Lula diz que ascensão dos pobres incomoda elite brasileira

Lula diz que nenhum outro programa do governo teve um impacto tão grande como o Bolsa Família

Ex-presidente chamou de hipócritas os críticos do programa que o taxaram de ´bolsa esmola´, quando lançado, em 2003

Em ritmo de emoção, com apresentação de ator global Paulo Betti, orquestra de uma comunidade pobre do Recife (PE), depoimentos de mães que tiveram sua renda familiar e vida melhoradas e vídeos sobre os efeitos dos benefícios nos locais mais longínquos do país o governo comemora hoje (30), desde as 11h, os 10 anos de criação do Programa Bolsa Família. Os vários eventos, que serão realizados ao longo do dia, tiveram início durante solenidade oficial com a presença da presidenta Dilma Rousseff, o ex-presidente Luiz Inácio Lula da Silva, autoridades diversas do governo, ministros e parlamentares. Terminada há pouco, a solenidade apresentou, como ponto forte, os indicadores que mudaram as políticas sociais brasileiras.

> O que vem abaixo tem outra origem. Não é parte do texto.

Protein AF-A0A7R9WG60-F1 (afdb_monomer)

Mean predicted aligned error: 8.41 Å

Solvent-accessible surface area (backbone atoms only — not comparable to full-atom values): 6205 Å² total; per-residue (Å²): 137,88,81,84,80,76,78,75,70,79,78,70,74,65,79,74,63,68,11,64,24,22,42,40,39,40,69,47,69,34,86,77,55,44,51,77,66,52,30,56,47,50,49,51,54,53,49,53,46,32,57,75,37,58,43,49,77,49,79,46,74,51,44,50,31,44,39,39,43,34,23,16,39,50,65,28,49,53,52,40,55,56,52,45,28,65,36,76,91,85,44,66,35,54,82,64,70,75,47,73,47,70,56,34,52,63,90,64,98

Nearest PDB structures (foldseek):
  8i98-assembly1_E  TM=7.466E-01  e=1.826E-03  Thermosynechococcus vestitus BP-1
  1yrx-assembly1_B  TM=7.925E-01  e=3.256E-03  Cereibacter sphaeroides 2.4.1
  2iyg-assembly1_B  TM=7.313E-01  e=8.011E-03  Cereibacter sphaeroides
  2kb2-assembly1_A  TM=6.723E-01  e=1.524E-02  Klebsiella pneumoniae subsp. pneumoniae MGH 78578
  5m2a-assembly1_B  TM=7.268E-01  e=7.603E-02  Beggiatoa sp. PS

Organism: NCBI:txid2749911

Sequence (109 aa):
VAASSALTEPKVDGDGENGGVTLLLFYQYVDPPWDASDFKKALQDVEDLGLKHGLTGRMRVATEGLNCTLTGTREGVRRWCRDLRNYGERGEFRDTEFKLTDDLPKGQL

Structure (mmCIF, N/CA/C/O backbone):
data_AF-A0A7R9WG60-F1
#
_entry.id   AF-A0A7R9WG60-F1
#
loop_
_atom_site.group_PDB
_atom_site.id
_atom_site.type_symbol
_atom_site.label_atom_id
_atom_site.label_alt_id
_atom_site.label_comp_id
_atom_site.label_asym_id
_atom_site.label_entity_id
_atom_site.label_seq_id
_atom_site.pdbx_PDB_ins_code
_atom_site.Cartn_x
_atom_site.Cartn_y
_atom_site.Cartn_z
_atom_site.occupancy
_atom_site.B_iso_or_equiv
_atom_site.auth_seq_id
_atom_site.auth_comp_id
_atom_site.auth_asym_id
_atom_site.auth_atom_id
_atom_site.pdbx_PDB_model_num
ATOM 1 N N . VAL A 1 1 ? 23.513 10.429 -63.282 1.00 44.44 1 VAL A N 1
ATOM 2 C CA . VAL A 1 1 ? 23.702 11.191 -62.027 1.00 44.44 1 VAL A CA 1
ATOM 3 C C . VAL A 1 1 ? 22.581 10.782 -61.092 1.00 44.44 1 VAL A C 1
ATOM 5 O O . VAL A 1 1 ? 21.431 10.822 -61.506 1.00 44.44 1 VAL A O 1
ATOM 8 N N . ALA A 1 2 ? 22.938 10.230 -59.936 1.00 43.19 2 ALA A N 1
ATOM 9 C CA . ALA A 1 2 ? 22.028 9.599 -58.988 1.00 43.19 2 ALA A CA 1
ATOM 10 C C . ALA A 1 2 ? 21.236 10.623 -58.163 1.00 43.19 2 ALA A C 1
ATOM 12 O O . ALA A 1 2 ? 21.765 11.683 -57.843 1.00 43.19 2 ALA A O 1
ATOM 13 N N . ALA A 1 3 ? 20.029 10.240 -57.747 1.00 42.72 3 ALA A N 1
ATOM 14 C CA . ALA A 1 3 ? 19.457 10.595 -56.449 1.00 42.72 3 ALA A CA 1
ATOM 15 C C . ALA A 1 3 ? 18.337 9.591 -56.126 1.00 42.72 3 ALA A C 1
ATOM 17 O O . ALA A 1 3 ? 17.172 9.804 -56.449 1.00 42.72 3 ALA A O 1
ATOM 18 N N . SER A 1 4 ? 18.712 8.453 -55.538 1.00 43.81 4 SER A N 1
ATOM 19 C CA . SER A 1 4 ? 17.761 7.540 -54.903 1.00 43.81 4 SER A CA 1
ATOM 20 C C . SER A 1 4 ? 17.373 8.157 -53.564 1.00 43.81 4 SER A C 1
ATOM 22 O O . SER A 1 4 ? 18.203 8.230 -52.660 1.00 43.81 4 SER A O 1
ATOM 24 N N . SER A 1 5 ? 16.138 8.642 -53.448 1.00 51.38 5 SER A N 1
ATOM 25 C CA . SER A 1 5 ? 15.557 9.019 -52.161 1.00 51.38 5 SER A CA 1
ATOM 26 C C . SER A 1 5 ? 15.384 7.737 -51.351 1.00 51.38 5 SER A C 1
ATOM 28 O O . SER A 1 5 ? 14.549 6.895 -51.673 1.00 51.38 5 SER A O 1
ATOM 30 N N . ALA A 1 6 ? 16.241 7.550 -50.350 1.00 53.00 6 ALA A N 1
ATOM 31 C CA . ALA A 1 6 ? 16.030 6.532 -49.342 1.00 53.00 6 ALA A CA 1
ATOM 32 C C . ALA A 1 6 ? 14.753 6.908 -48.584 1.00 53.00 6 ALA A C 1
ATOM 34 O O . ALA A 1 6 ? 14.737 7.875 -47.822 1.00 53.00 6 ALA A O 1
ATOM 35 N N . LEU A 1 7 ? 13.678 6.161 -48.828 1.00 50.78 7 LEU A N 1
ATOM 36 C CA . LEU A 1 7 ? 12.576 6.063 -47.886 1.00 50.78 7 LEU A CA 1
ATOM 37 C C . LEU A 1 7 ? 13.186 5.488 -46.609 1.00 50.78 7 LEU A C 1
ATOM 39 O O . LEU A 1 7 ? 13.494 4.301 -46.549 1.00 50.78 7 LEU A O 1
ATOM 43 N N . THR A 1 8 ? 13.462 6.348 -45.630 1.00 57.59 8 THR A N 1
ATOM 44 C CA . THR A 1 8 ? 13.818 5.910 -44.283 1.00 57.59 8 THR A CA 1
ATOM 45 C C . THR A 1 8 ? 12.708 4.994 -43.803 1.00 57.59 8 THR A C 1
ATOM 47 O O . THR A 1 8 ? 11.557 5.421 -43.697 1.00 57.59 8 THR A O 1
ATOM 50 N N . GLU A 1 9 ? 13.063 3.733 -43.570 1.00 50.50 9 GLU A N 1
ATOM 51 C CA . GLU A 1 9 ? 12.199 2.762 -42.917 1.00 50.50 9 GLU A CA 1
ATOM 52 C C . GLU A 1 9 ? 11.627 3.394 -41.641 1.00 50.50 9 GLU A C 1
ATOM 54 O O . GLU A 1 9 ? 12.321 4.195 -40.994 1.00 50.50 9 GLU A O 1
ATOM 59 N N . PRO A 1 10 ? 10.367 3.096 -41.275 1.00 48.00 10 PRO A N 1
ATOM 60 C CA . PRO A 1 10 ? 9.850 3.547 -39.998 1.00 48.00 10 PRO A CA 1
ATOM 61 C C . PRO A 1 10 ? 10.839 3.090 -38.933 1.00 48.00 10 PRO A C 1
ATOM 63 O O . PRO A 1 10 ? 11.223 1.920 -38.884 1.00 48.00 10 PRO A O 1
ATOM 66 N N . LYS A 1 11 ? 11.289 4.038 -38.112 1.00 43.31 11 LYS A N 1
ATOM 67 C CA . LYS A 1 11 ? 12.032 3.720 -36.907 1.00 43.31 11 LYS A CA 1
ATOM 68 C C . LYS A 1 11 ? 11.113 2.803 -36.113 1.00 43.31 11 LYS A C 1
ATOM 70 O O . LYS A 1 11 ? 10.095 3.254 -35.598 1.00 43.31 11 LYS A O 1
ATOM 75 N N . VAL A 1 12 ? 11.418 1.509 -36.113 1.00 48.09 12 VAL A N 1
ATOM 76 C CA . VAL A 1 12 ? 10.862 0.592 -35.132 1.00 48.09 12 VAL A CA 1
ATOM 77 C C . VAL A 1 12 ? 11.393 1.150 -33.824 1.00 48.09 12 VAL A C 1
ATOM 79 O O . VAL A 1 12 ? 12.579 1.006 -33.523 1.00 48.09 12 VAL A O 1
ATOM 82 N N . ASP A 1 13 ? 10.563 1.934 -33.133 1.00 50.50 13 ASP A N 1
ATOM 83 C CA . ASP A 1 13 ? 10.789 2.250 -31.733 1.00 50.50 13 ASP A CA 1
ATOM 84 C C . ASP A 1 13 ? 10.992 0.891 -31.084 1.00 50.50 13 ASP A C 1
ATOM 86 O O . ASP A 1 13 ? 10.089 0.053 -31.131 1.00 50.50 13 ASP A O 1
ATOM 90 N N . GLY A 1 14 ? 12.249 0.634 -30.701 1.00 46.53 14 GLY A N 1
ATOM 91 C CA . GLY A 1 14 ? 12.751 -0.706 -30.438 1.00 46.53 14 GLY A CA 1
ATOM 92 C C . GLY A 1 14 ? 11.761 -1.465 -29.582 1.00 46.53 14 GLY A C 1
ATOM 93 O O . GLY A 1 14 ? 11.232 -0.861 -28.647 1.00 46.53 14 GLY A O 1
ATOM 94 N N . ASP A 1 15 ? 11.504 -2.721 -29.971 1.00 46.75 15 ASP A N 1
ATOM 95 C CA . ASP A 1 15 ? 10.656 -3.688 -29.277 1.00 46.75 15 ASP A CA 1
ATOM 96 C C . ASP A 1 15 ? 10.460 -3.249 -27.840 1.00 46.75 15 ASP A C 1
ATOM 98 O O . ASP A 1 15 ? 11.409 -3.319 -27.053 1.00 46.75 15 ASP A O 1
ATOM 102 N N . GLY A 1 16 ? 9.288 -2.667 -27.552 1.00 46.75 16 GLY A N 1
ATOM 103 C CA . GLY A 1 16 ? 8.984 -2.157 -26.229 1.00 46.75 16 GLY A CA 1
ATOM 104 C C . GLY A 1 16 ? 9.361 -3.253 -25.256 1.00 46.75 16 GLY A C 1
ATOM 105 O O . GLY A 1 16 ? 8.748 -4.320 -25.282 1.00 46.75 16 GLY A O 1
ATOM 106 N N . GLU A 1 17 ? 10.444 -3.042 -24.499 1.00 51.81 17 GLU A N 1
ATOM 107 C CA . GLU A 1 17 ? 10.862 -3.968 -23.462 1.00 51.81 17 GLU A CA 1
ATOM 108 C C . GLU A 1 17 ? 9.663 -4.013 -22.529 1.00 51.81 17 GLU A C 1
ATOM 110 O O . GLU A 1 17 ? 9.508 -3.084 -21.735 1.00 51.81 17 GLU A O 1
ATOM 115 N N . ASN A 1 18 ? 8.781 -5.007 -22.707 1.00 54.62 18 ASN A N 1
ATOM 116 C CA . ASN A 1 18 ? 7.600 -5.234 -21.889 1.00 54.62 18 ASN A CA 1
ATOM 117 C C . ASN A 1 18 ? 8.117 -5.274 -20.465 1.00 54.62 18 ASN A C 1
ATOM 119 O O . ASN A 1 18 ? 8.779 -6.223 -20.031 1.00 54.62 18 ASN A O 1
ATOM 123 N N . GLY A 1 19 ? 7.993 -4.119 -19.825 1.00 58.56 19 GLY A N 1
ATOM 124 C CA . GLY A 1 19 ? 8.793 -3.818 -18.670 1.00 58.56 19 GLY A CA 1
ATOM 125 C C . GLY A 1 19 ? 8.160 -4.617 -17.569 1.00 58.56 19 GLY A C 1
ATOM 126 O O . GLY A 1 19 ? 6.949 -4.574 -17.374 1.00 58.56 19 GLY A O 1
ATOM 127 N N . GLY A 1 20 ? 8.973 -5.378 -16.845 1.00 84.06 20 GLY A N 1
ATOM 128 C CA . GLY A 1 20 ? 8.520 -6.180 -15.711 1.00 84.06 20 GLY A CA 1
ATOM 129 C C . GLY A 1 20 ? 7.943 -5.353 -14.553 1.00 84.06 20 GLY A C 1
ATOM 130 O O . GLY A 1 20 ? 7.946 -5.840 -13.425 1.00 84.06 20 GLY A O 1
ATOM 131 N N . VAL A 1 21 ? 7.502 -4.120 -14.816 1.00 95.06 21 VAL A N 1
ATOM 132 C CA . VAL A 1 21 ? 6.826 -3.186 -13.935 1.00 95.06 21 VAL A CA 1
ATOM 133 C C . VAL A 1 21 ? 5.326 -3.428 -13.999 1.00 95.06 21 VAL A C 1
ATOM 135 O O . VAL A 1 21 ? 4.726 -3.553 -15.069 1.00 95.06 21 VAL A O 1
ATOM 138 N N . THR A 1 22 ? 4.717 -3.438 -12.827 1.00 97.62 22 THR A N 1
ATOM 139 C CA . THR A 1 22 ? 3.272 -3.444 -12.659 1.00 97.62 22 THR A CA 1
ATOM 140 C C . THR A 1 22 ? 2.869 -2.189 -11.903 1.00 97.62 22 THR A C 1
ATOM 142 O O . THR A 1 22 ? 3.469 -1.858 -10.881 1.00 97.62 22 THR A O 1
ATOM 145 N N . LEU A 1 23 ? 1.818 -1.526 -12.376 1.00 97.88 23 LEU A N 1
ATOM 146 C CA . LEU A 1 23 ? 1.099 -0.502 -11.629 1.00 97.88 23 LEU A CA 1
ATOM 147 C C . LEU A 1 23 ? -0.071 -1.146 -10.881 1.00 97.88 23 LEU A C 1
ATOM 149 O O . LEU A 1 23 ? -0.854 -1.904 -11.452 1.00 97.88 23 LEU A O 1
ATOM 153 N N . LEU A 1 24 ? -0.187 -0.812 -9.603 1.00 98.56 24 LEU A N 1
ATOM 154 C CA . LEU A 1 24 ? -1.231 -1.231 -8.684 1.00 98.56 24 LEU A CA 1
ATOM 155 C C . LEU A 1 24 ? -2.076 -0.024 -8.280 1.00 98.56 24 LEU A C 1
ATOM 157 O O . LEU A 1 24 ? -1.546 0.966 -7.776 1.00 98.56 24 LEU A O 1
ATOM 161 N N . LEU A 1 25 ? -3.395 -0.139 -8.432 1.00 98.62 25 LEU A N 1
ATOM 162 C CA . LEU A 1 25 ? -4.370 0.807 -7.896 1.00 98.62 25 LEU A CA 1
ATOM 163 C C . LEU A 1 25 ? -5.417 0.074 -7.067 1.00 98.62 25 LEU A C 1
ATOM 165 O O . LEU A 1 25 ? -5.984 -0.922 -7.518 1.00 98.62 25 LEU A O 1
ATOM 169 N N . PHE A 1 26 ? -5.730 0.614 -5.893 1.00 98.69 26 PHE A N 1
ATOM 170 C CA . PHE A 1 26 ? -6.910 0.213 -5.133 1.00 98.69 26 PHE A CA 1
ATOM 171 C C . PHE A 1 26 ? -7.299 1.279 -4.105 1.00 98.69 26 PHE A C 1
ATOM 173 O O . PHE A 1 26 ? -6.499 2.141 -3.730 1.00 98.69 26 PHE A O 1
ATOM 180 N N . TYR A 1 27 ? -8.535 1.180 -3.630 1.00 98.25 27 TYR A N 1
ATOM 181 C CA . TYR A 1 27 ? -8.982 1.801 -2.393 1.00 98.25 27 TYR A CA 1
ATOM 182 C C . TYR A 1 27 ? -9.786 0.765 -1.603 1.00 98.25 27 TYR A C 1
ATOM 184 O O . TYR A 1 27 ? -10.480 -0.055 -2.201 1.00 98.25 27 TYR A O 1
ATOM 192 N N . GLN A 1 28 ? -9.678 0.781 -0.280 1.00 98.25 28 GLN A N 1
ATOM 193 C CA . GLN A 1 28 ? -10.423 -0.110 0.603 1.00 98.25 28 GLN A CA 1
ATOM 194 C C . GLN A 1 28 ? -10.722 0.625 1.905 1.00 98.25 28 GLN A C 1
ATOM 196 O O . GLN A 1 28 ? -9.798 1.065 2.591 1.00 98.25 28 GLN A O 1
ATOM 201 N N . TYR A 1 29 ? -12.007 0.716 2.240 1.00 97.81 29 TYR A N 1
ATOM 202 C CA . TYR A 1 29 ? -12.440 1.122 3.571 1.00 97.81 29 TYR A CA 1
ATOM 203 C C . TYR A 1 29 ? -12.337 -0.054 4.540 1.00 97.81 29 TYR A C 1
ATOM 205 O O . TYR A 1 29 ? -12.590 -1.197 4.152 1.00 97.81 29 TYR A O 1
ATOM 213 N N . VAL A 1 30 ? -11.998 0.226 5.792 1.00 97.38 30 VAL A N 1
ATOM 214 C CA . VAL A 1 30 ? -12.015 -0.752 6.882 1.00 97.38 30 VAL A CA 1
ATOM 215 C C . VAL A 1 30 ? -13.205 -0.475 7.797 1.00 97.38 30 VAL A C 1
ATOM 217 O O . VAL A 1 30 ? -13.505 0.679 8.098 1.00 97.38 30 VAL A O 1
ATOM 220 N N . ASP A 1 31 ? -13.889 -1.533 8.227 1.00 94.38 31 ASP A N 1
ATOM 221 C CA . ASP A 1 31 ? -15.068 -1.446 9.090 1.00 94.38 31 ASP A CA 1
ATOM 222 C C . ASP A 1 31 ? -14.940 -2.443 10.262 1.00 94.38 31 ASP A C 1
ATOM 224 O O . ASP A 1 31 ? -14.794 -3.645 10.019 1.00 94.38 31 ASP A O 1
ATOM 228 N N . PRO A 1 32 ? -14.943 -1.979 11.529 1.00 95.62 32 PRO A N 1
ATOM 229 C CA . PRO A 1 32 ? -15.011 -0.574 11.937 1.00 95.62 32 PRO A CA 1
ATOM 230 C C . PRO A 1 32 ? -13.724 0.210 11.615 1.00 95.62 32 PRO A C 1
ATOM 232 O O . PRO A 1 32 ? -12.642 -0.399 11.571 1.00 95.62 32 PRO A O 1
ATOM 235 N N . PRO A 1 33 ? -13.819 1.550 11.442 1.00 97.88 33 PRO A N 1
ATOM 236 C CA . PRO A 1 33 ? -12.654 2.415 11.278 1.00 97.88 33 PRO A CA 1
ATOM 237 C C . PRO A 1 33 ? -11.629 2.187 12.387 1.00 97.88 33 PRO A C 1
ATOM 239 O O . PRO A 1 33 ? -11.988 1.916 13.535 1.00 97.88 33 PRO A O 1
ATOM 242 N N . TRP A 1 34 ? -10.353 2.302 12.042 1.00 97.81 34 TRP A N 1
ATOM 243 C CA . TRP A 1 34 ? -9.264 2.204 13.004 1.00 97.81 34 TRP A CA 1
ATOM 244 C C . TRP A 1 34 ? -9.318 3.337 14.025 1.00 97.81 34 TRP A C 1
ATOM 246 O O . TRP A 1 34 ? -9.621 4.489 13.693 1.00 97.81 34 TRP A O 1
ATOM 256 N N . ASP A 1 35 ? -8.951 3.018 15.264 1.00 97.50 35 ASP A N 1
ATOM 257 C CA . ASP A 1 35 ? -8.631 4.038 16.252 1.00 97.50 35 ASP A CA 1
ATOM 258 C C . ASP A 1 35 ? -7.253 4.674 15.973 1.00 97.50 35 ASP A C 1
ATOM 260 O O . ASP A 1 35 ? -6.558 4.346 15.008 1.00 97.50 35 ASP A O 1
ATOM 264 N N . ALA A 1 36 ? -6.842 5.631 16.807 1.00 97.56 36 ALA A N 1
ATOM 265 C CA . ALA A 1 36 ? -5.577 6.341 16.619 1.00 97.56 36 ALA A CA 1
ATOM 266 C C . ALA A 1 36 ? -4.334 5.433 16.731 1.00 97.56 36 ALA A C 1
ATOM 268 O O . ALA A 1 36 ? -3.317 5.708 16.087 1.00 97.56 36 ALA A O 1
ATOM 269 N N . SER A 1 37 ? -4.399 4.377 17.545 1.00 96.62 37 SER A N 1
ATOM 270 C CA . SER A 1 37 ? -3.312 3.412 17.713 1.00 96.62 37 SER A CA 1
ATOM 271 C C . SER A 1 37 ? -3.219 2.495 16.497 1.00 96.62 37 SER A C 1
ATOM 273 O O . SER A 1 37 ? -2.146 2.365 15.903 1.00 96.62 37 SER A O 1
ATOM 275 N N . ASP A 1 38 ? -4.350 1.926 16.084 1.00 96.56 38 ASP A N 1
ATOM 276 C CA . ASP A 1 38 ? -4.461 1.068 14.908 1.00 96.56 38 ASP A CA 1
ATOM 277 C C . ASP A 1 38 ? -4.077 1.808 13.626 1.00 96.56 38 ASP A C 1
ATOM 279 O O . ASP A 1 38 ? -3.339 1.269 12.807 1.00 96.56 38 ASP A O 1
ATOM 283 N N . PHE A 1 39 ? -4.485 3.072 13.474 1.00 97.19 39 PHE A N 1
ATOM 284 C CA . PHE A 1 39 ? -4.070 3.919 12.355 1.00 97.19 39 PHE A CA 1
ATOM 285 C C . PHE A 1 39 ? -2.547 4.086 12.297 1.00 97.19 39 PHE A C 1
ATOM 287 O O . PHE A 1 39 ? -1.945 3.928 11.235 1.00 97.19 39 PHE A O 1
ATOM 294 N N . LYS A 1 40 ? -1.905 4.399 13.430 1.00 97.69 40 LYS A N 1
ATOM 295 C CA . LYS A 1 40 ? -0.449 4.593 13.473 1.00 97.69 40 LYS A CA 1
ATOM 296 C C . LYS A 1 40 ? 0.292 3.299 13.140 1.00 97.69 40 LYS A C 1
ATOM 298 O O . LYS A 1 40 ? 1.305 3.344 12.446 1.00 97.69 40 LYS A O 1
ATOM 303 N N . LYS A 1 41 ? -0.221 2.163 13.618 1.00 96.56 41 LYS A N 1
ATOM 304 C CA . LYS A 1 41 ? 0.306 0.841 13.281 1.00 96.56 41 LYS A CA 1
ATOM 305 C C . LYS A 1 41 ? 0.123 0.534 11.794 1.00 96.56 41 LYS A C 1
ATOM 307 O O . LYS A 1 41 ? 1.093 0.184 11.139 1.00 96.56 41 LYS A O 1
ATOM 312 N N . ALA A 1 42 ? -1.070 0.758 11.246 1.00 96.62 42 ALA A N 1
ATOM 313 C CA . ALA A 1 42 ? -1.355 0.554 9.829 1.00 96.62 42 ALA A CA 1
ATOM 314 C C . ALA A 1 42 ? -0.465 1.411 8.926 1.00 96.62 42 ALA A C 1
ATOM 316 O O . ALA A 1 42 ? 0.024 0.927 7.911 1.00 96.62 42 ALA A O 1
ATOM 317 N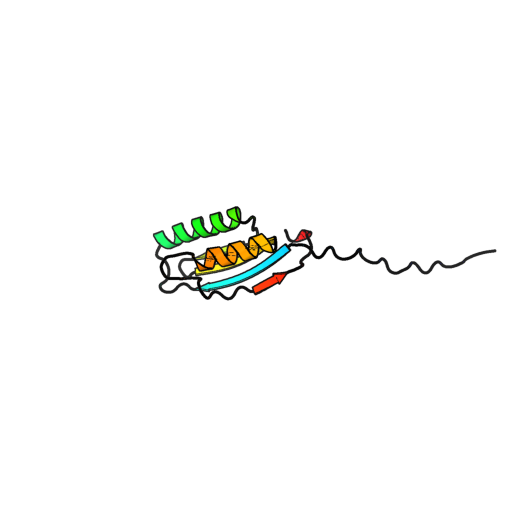 N . LEU A 1 43 ? -0.212 2.665 9.304 1.00 97.31 43 LEU A N 1
ATOM 318 C CA . LEU A 1 43 ? 0.703 3.531 8.567 1.00 97.31 43 LEU A CA 1
ATOM 319 C C . LEU A 1 43 ? 2.102 2.907 8.460 1.00 97.31 43 LEU A C 1
ATOM 321 O O . LEU A 1 43 ? 2.620 2.789 7.353 1.00 97.31 43 LEU A O 1
ATOM 325 N N . GLN A 1 44 ? 2.669 2.467 9.586 1.00 97.50 44 GLN A N 1
ATOM 326 C CA . GLN A 1 44 ? 3.997 1.853 9.621 1.00 97.50 44 GLN A CA 1
ATOM 327 C C . GLN A 1 44 ? 4.027 0.505 8.888 1.00 97.50 44 GLN A C 1
ATOM 329 O O . GLN A 1 44 ? 4.883 0.283 8.039 1.00 97.50 44 GLN A O 1
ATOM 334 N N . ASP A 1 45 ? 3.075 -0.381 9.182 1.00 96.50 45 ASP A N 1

Lula da Silva disse que a ascensão econômica da chamada classe C incomoda a elite brasileira. Ele afirmou que em um país com um histórico marcado pela exclusão social era de se esperare “dúvidas e prejulgamentos” em relação a programas sociais de inclusão, como é o Bolsa Família, programa de transferência de renda do governo federal. As afirmações foram feitas no Palácio do Planalto, durante cerimônia de comemoração dos dez anos da implementação do programa.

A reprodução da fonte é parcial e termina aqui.